■ Task data ■
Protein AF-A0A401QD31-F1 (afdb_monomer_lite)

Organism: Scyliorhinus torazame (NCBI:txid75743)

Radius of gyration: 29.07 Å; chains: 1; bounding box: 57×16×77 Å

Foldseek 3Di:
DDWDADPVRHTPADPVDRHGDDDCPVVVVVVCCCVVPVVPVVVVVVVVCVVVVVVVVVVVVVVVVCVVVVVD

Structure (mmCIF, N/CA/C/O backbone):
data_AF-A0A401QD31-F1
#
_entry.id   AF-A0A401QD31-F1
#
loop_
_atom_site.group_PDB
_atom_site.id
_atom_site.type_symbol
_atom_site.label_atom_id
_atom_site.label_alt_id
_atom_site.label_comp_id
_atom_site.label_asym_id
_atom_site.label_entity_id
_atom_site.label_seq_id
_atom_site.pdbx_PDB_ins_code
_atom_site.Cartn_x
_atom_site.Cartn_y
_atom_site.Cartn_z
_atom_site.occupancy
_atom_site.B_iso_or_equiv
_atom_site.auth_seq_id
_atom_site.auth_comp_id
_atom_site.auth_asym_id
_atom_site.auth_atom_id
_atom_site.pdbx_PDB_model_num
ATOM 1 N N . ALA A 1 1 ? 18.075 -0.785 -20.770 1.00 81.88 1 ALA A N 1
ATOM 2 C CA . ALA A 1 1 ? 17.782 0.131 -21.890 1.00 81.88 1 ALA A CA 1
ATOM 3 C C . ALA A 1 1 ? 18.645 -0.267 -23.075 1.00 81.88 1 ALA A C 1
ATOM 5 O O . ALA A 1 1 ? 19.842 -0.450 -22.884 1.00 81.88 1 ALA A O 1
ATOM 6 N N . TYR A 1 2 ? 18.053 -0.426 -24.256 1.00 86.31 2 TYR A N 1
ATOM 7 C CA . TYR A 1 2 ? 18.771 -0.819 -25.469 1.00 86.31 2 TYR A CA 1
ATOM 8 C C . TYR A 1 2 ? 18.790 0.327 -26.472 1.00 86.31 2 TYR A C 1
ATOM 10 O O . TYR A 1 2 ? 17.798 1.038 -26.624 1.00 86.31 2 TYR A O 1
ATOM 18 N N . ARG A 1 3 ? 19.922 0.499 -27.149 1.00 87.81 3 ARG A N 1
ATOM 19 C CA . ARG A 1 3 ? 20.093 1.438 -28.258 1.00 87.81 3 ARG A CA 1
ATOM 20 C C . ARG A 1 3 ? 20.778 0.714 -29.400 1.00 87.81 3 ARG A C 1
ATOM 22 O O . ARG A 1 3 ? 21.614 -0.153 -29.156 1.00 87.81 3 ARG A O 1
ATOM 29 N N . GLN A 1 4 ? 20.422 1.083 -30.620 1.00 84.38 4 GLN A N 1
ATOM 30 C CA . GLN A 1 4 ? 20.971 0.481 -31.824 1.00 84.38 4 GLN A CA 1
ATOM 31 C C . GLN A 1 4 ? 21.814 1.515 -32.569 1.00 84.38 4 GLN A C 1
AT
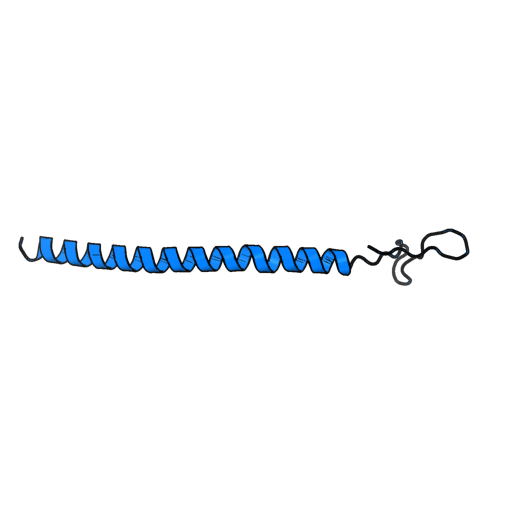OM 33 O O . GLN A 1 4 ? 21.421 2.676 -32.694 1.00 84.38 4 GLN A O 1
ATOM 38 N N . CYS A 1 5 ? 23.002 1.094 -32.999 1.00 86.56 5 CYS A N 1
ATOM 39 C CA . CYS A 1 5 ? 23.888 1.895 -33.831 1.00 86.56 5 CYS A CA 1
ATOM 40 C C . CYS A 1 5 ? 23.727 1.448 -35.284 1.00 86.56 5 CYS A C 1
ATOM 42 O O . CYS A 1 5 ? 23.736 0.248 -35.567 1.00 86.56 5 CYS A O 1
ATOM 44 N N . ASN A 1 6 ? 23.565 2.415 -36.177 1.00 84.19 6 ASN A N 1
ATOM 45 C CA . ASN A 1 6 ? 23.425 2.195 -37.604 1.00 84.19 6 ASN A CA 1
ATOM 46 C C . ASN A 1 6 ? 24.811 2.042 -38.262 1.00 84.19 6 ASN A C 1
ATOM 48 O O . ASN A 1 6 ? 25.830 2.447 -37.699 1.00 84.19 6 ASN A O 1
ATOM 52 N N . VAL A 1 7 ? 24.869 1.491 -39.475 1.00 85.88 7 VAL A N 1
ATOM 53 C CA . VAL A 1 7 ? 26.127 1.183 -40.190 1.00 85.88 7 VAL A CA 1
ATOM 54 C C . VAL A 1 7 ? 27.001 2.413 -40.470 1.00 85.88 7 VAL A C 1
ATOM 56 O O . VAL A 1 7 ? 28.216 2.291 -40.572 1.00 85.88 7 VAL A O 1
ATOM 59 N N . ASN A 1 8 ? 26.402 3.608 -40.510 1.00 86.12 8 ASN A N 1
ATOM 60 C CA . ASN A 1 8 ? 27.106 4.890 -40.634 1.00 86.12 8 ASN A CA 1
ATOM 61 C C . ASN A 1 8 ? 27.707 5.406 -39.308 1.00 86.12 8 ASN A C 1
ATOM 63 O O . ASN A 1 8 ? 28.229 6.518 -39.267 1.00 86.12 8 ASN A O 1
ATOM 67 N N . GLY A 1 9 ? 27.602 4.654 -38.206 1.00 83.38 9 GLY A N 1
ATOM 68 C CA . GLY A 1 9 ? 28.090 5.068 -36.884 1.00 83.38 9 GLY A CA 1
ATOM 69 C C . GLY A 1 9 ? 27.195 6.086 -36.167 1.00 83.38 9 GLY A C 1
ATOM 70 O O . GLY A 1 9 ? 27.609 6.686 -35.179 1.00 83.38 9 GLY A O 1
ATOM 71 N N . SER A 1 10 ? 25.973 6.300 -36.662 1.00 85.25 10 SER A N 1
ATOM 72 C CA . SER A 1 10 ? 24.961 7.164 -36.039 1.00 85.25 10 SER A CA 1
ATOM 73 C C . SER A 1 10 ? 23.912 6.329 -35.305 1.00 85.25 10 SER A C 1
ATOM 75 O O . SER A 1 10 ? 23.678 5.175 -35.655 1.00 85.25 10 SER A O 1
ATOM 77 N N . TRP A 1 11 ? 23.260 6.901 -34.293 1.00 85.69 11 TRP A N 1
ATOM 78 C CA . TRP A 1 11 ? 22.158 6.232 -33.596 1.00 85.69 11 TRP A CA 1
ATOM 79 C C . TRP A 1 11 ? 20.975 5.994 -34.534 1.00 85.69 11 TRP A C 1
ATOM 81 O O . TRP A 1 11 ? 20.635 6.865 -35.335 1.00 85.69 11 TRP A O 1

■ Work item ■
Copy out the entries exactly as they stand, omitting the images.

■ Written solution ■
Protein AF-A0A401QD31-F1 (afdb_monomer_lite)

Organism: Scyliorhinus torazame (NCBI:txid75743)

Radius of gyration: 29.07 Å; chains: 1; bounding box: 57×16×77 Å

Foldseek 3Di:
DDWDADPVRHTPADPVDRHGDDDCPVVVVVVCCCVVPVVPVVVVVVVVCVVVVVVVVVVVVVVVVCVVVVVD

Structure (mmCIF, N/CA/C/O backbone):
data_AF-A0A401QD31-F1
#
_entry.id   AF-A0A401QD31-F1
#
loop_
_atom_site.group_PDB
_atom_site.id
_atom_site.type_symbol
_atom_site.label_atom_id
_atom_site.label_alt_id
_atom_site.label_comp_id
_atom_site.label_asym_id
_atom_site.label_entity_id
_atom_site.label_seq_id
_atom_site.pdbx_PDB_ins_code
_atom_site.Cartn_x
_atom_site.Cartn_y
_atom_site.Cartn_z
_atom_site.occupancy
_atom_site.B_iso_or_equiv
_atom_site.auth_seq_id
_atom_site.auth_comp_id
_atom_site.auth_asym_id
_atom_site.auth_atom_id
_atom_site.pdbx_PDB_model_num
ATOM 1 N N . ALA A 1 1 ? 18.075 -0.785 -20.770 1.00 81.88 1 ALA A N 1
ATOM 2 C CA . ALA A 1 1 ? 17.782 0.131 -21.890 1.00 81.88 1 ALA A CA 1
ATOM 3 C C . ALA A 1 1 ? 18.645 -0.267 -23.075 1.00 81.88 1 ALA A C 1
ATOM 5 O O . ALA A 1 1 ? 19.842 -0.450 -22.884 1.00 81.88 1 ALA A O 1
ATOM 6 N N . TYR A 1 2 ? 18.053 -0.426 -24.256 1.00 86.31 2 TYR A N 1
ATOM 7 C CA . TYR A 1 2 ? 18.771 -0.819 -25.469 1.00 86.31 2 TYR A CA 1
ATOM 8 C C . TYR A 1 2 ? 18.790 0.327 -26.472 1.00 86.31 2 TYR A C 1
ATOM 10 O O . TYR A 1 2 ? 17.798 1.038 -26.624 1.00 86.31 2 TYR A O 1
ATOM 18 N N . ARG A 1 3 ? 19.922 0.499 -27.149 1.00 87.81 3 ARG A N 1
ATOM 19 C CA . ARG A 1 3 ? 20.093 1.438 -28.258 1.00 87.81 3 ARG A CA 1
ATOM 20 C C . ARG A 1 3 ? 20.778 0.714 -29.400 1.00 87.81 3 ARG A C 1
ATOM 22 O O . ARG A 1 3 ? 21.614 -0.153 -29.156 1.00 87.81 3 ARG A O 1
ATOM 29 N N . GLN A 1 4 ? 20.422 1.083 -30.620 1.00 84.38 4 GLN A N 1
ATOM 30 C CA . GLN A 1 4 ? 20.971 0.481 -31.824 1.00 84.38 4 GLN A CA 1
ATOM 31 C C . GLN A 1 4 ? 21.814 1.515 -32.569 1.00 84.38 4 GLN A C 1
AT
OM 33 O O . GLN A 1 4 ? 21.421 2.676 -32.694 1.00 84.38 4 GLN A O 1
ATOM 38 N N . CYS A 1 5 ? 23.002 1.094 -32.999 1.00 86.56 5 CYS A N 1
ATOM 39 C CA . CYS A 1 5 ? 23.888 1.895 -33.831 1.00 86.56 5 CYS A CA 1
ATOM 40 C C . CYS A 1 5 ? 23.727 1.448 -35.284 1.00 86.56 5 CYS A C 1
ATOM 42 O O . CYS A 1 5 ? 23.736 0.248 -35.567 1.00 86.56 5 CYS A O 1
ATOM 44 N N . ASN A 1 6 ? 23.565 2.415 -36.177 1.00 84.19 6 ASN A N 1
ATOM 45 C CA . ASN A 1 6 ? 23.425 2.195 -37.604 1.00 84.19 6 ASN A CA 1
ATOM 46 C C . ASN A 1 6 ? 24.811 2.042 -38.262 1.00 84.19 6 ASN A C 1
ATOM 48 O O . ASN A 1 6 ? 25.830 2.447 -37.699 1.00 84.19 6 ASN A O 1
ATOM 52 N N . VAL A 1 7 ? 24.869 1.491 -39.475 1.00 85.88 7 VAL A N 1
ATOM 53 C CA . VAL A 1 7 ? 26.127 1.183 -40.190 1.00 85.88 7 VAL A CA 1
ATOM 54 C C . VAL A 1 7 ? 27.001 2.413 -40.470 1.00 85.88 7 VAL A C 1
ATOM 56 O O . VAL A 1 7 ? 28.216 2.291 -40.572 1.00 85.88 7 VAL A O 1
ATOM 59 N N . ASN A 1 8 ? 26.402 3.608 -40.510 1.00 86.12 8 ASN A N 1
ATOM 60 C CA . ASN A 1 8 ? 27.106 4.890 -40.634 1.00 86.12 8 ASN A CA 1
ATOM 61 C C . ASN A 1 8 ? 27.707 5.406 -39.308 1.00 86.12 8 ASN A C 1
ATOM 63 O O . ASN A 1 8 ? 28.229 6.518 -39.267 1.00 86.12 8 ASN A O 1
ATOM 67 N N . GLY A 1 9 ? 27.602 4.654 -38.206 1.00 83.38 9 GLY A N 1
ATOM 68 C CA . GLY A 1 9 ? 28.090 5.068 -36.884 1.00 83.38 9 GLY A CA 1
ATOM 69 C C . GLY A 1 9 ? 27.195 6.086 -36.167 1.00 83.38 9 GLY A C 1
ATOM 70 O O . GLY A 1 9 ? 27.609 6.686 -35.179 1.00 83.38 9 GLY A O 1
ATOM 71 N N . SER A 1 10 ? 25.973 6.300 -36.662 1.00 85.25 10 SER A N 1
ATOM 72 C CA . SER A 1 10 ? 24.961 7.164 -36.039 1.00 85.25 10 SER A CA 1
ATOM 73 C C . SER A 1 10 ? 23.912 6.329 -35.305 1.00 85.25 10 SER A C 1
ATOM 75 O O . SER A 1 10 ? 23.678 5.175 -35.655 1.00 85.25 10 SER A O 1
ATOM 77 N N . TRP A 1 11 ? 23.260 6.901 -34.293 1.00 85.69 11 TRP A N 1
ATOM 78 C CA . TRP A 1 11 ? 22.158 6.232 -33.596 1.00 85.69 11 TRP A CA 1
ATOM 79 C C . TRP A 1 11 ? 20.975 5.994 -34.534 1.00 85.69 11 TRP A C 1
ATOM 81 O O . TRP A 1 11 ? 20.635 6.865 -35.335 1.00 85.69 11 TRP A O 1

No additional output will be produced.